------ EXERCISE DATA ------

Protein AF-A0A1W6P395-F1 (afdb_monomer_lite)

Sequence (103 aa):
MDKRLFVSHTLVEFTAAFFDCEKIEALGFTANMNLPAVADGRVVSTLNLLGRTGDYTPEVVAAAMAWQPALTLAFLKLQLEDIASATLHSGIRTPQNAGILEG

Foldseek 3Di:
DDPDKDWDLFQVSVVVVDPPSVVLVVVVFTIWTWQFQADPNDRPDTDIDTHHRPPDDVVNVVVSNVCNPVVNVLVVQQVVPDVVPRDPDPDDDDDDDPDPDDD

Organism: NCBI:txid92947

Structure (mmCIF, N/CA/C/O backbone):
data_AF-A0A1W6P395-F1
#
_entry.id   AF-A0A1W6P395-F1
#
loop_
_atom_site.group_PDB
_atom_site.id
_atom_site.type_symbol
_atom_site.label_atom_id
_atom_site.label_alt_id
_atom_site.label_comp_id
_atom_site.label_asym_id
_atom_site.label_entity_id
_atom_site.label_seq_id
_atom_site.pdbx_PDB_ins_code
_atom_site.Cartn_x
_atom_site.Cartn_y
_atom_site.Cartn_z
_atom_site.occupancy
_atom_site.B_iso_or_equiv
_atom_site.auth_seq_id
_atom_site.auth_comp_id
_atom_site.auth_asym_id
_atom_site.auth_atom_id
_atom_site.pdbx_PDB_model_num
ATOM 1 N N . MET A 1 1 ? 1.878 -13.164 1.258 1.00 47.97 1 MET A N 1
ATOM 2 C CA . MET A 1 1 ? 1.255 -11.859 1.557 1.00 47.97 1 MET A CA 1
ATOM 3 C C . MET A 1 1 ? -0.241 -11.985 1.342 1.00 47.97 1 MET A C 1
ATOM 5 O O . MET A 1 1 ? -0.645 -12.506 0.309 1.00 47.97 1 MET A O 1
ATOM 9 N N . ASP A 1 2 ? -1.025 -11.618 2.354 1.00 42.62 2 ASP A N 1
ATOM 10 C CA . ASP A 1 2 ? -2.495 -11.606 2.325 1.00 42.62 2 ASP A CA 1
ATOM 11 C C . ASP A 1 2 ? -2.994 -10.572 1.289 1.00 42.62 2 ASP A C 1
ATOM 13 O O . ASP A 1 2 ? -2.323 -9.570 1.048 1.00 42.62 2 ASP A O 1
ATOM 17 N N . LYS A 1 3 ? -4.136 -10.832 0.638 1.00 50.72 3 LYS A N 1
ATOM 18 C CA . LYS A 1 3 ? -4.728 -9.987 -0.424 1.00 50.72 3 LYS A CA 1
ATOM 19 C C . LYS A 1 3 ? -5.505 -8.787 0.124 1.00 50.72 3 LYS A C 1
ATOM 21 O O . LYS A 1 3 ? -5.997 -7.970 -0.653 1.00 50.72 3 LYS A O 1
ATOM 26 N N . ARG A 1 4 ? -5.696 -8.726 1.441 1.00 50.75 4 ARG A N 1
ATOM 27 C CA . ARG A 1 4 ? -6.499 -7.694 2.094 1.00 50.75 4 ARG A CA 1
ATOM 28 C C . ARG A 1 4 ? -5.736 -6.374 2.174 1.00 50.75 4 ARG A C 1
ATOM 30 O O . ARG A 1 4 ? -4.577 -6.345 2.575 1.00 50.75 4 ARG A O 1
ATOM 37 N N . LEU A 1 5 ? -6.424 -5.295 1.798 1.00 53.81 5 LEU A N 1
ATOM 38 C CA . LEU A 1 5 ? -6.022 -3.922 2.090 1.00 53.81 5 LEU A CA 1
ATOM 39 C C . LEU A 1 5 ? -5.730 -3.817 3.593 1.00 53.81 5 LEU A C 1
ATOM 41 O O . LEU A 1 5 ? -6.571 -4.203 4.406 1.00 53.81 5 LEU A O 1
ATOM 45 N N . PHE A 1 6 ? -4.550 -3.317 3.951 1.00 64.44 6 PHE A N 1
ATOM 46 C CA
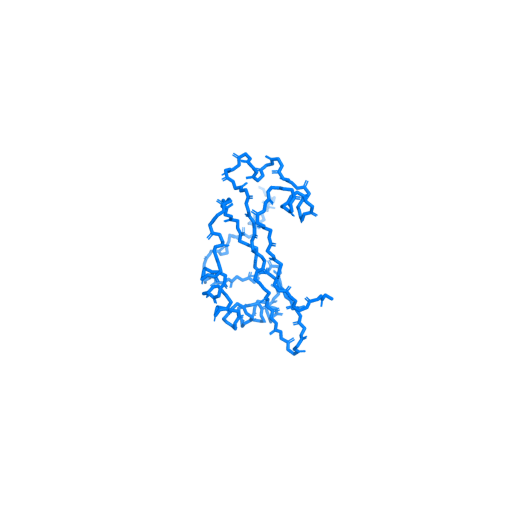 . PHE A 1 6 ? -4.238 -3.003 5.340 1.00 64.44 6 PHE A CA 1
ATOM 47 C C . PHE A 1 6 ? -4.549 -1.529 5.588 1.00 64.44 6 PHE A C 1
ATOM 49 O O . PHE A 1 6 ? -4.055 -0.657 4.871 1.00 64.44 6 PHE A O 1
ATOM 56 N N . VAL A 1 7 ? -5.375 -1.264 6.594 1.00 58.22 7 VAL A N 1
ATOM 57 C CA . VAL A 1 7 ? -5.729 0.085 7.039 1.00 58.22 7 VAL A CA 1
ATOM 58 C C . VAL A 1 7 ? -5.554 0.122 8.548 1.00 58.22 7 VAL A C 1
ATOM 60 O O . VAL A 1 7 ? -6.060 -0.762 9.238 1.00 58.22 7 VAL A O 1
ATOM 63 N N . SER A 1 8 ? -4.843 1.127 9.056 1.00 62.75 8 SER A N 1
ATOM 64 C CA . SER A 1 8 ? -4.846 1.437 10.487 1.00 62.75 8 SER A CA 1
ATOM 65 C C . SER A 1 8 ? -5.759 2.635 10.718 1.00 62.75 8 SER A C 1
ATOM 67 O O . SER A 1 8 ? -5.536 3.697 10.124 1.00 62.75 8 SER A O 1
ATOM 69 N N . HIS A 1 9 ? -6.734 2.508 11.607 1.00 59.84 9 HIS A N 1
ATOM 70 C CA . HIS A 1 9 ? -7.641 3.607 11.941 1.00 59.84 9 HIS A CA 1
ATOM 71 C C . HIS A 1 9 ? -7.231 4.334 13.228 1.00 59.84 9 HIS A C 1
ATOM 73 O O . HIS A 1 9 ? -7.790 5.384 13.545 1.00 59.84 9 HIS A O 1
ATOM 79 N N . THR A 1 10 ? -6.248 3.800 13.959 1.00 54.00 10 THR A N 1
ATOM 80 C CA . THR A 1 10 ? -5.767 4.350 15.231 1.00 54.00 10 THR A CA 1
ATOM 81 C C . THR A 1 10 ? -4.241 4.429 15.291 1.00 54.00 10 THR A C 1
ATOM 83 O O . THR A 1 10 ? -3.542 3.663 14.628 1.00 54.00 10 THR A O 1
ATOM 86 N N . LEU A 1 11 ? -3.716 5.305 16.158 1.00 55.41 11 LEU A N 1
ATOM 87 C CA . LEU A 1 11 ? -2.275 5.441 16.411 1.00 55.41 11 LEU A CA 1
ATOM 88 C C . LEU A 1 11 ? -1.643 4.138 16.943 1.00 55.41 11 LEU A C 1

------

From the first line to the last, retype the data exactly, but omit every image.

Protein AF-A0A1W6P395-F1 (afdb_monomer_lite)

Sequence (103 aa):
MDKRLFVSHTLVEFTAAFFDCEKIEALGFTANMNLPAVADGRVVSTLNLLGRTGDYTPEVVAAAMAWQPALTLAFLKLQLEDIASATLHSGIRTPQNAGILEG

Foldseek 3Di:
DDPDKDWDLFQVSVVVVDPPSVVLVVVVFTIWTWQFQADPNDRPDTDIDTHHRPPDDVVNVVVSNVCNPVVNVLVVQQVVPDVVPRDPDPDDDDDDDPDPDDD

Organism: NCBI:txid92947

Structure (mmCIF, N/CA/C/O backbone):
data_AF-A0A1W6P395-F1
#
_entry.id   AF-A0A1W6P395-F1
#
loop_
_atom_site.group_PDB
_atom_site.id
_atom_site.type_symbol
_atom_site.label_atom_id
_atom_site.label_alt_id
_atom_site.label_comp_id
_atom_site.label_asym_id
_atom_site.label_entity_id
_atom_site.label_seq_id
_atom_site.pdbx_PDB_ins_code
_atom_site.Cartn_x
_atom_site.Cartn_y
_atom_site.Cartn_z
_atom_site.occupancy
_atom_site.B_iso_or_equiv
_atom_site.auth_seq_id
_atom_site.auth_comp_id
_atom_site.auth_asym_id
_atom_site.auth_atom_id
_atom_site.pdbx_PDB_model_num
ATOM 1 N N . MET A 1 1 ? 1.878 -13.164 1.258 1.00 47.97 1 MET A N 1
ATOM 2 C CA . MET A 1 1 ? 1.255 -11.859 1.557 1.00 47.97 1 MET A CA 1
ATOM 3 C C . MET A 1 1 ? -0.241 -11.985 1.342 1.00 47.97 1 MET A C 1
ATOM 5 O O . MET A 1 1 ? -0.645 -12.506 0.309 1.00 47.97 1 MET A O 1
ATOM 9 N N . ASP A 1 2 ? -1.025 -11.618 2.354 1.00 42.62 2 ASP A N 1
ATOM 10 C CA . ASP A 1 2 ? -2.495 -11.606 2.325 1.00 42.62 2 ASP A CA 1
ATOM 11 C C . ASP A 1 2 ? -2.994 -10.572 1.289 1.00 42.62 2 ASP A C 1
ATOM 13 O O . ASP A 1 2 ? -2.323 -9.570 1.048 1.00 42.62 2 ASP A O 1
ATOM 17 N N . LYS A 1 3 ? -4.136 -10.832 0.638 1.00 50.72 3 LYS A N 1
ATOM 18 C CA . LYS A 1 3 ? -4.728 -9.987 -0.424 1.00 50.72 3 LYS A CA 1
ATOM 19 C C . LYS A 1 3 ? -5.505 -8.787 0.124 1.00 50.72 3 LYS A C 1
ATOM 21 O O . LYS A 1 3 ? -5.997 -7.970 -0.653 1.00 50.72 3 LYS A O 1
ATOM 26 N N . ARG A 1 4 ? -5.696 -8.726 1.441 1.00 50.75 4 ARG A N 1
ATOM 27 C CA . ARG A 1 4 ? -6.499 -7.694 2.094 1.00 50.75 4 ARG A CA 1
ATOM 28 C C . ARG A 1 4 ? -5.736 -6.374 2.174 1.00 50.75 4 ARG A C 1
ATOM 30 O O . ARG A 1 4 ? -4.577 -6.345 2.575 1.00 50.75 4 ARG A O 1
ATOM 37 N N . LEU A 1 5 ? -6.424 -5.295 1.798 1.00 53.81 5 LEU A N 1
ATOM 38 C CA . LEU A 1 5 ? -6.022 -3.922 2.090 1.00 53.81 5 LEU A CA 1
ATOM 39 C C . LEU A 1 5 ? -5.730 -3.817 3.593 1.00 53.81 5 LEU A C 1
ATOM 41 O O . LEU A 1 5 ? -6.571 -4.203 4.406 1.00 53.81 5 LEU A O 1
ATOM 45 N N . PHE A 1 6 ? -4.550 -3.317 3.951 1.00 64.44 6 PHE A N 1
ATOM 46 C CA
 . PHE A 1 6 ? -4.238 -3.003 5.340 1.00 64.44 6 PHE A CA 1
ATOM 47 C C . PHE A 1 6 ? -4.549 -1.529 5.588 1.00 64.44 6 PHE A C 1
ATOM 49 O O . PHE A 1 6 ? -4.055 -0.657 4.871 1.00 64.44 6 PHE A O 1
ATOM 56 N N . VAL A 1 7 ? -5.375 -1.264 6.594 1.00 58.22 7 VAL A N 1
ATOM 57 C CA . VAL A 1 7 ? -5.729 0.085 7.039 1.00 58.22 7 VAL A CA 1
ATOM 58 C C . VAL A 1 7 ? -5.554 0.122 8.548 1.00 58.22 7 VAL A C 1
ATOM 60 O O . VAL A 1 7 ? -6.060 -0.762 9.238 1.00 58.22 7 VAL A O 1
ATOM 63 N N . SER A 1 8 ? -4.843 1.127 9.056 1.00 62.75 8 SER A N 1
ATOM 64 C CA . SER A 1 8 ? -4.846 1.437 10.487 1.00 62.75 8 SER A CA 1
ATOM 65 C C . SER A 1 8 ? -5.759 2.635 10.718 1.00 62.75 8 SER A C 1
ATOM 67 O O . SER A 1 8 ? -5.536 3.697 10.124 1.00 62.75 8 SER A O 1
ATOM 69 N N . HIS A 1 9 ? -6.734 2.508 11.607 1.00 59.84 9 HIS A N 1
ATOM 70 C CA . HIS A 1 9 ? -7.641 3.607 11.941 1.00 59.84 9 HIS A CA 1
ATOM 71 C C . HIS A 1 9 ? -7.231 4.334 13.228 1.00 59.84 9 HIS A C 1
ATOM 73 O O . HIS A 1 9 ? -7.790 5.384 13.545 1.00 59.84 9 HIS A O 1
ATOM 79 N N . THR A 1 10 ? -6.248 3.800 13.959 1.00 54.00 10 THR A N 1
ATOM 80 C CA . THR A 1 10 ? -5.767 4.350 15.231 1.00 54.00 10 THR A CA 1
ATOM 81 C C . THR A 1 10 ? -4.241 4.429 15.291 1.00 54.00 10 THR A C 1
ATOM 83 O O . THR A 1 10 ? -3.542 3.663 14.628 1.00 54.00 10 THR A O 1
ATOM 86 N N . LEU A 1 11 ? -3.716 5.305 16.158 1.00 55.41 11 LEU A N 1
ATOM 87 C CA . LEU A 1 11 ? -2.275 5.441 16.411 1.00 55.41 11 LEU A CA 1
ATOM 88 C C . LEU A 1 11 ? -1.643 4.138 16.943 1.00 55.41 11 LEU A C 1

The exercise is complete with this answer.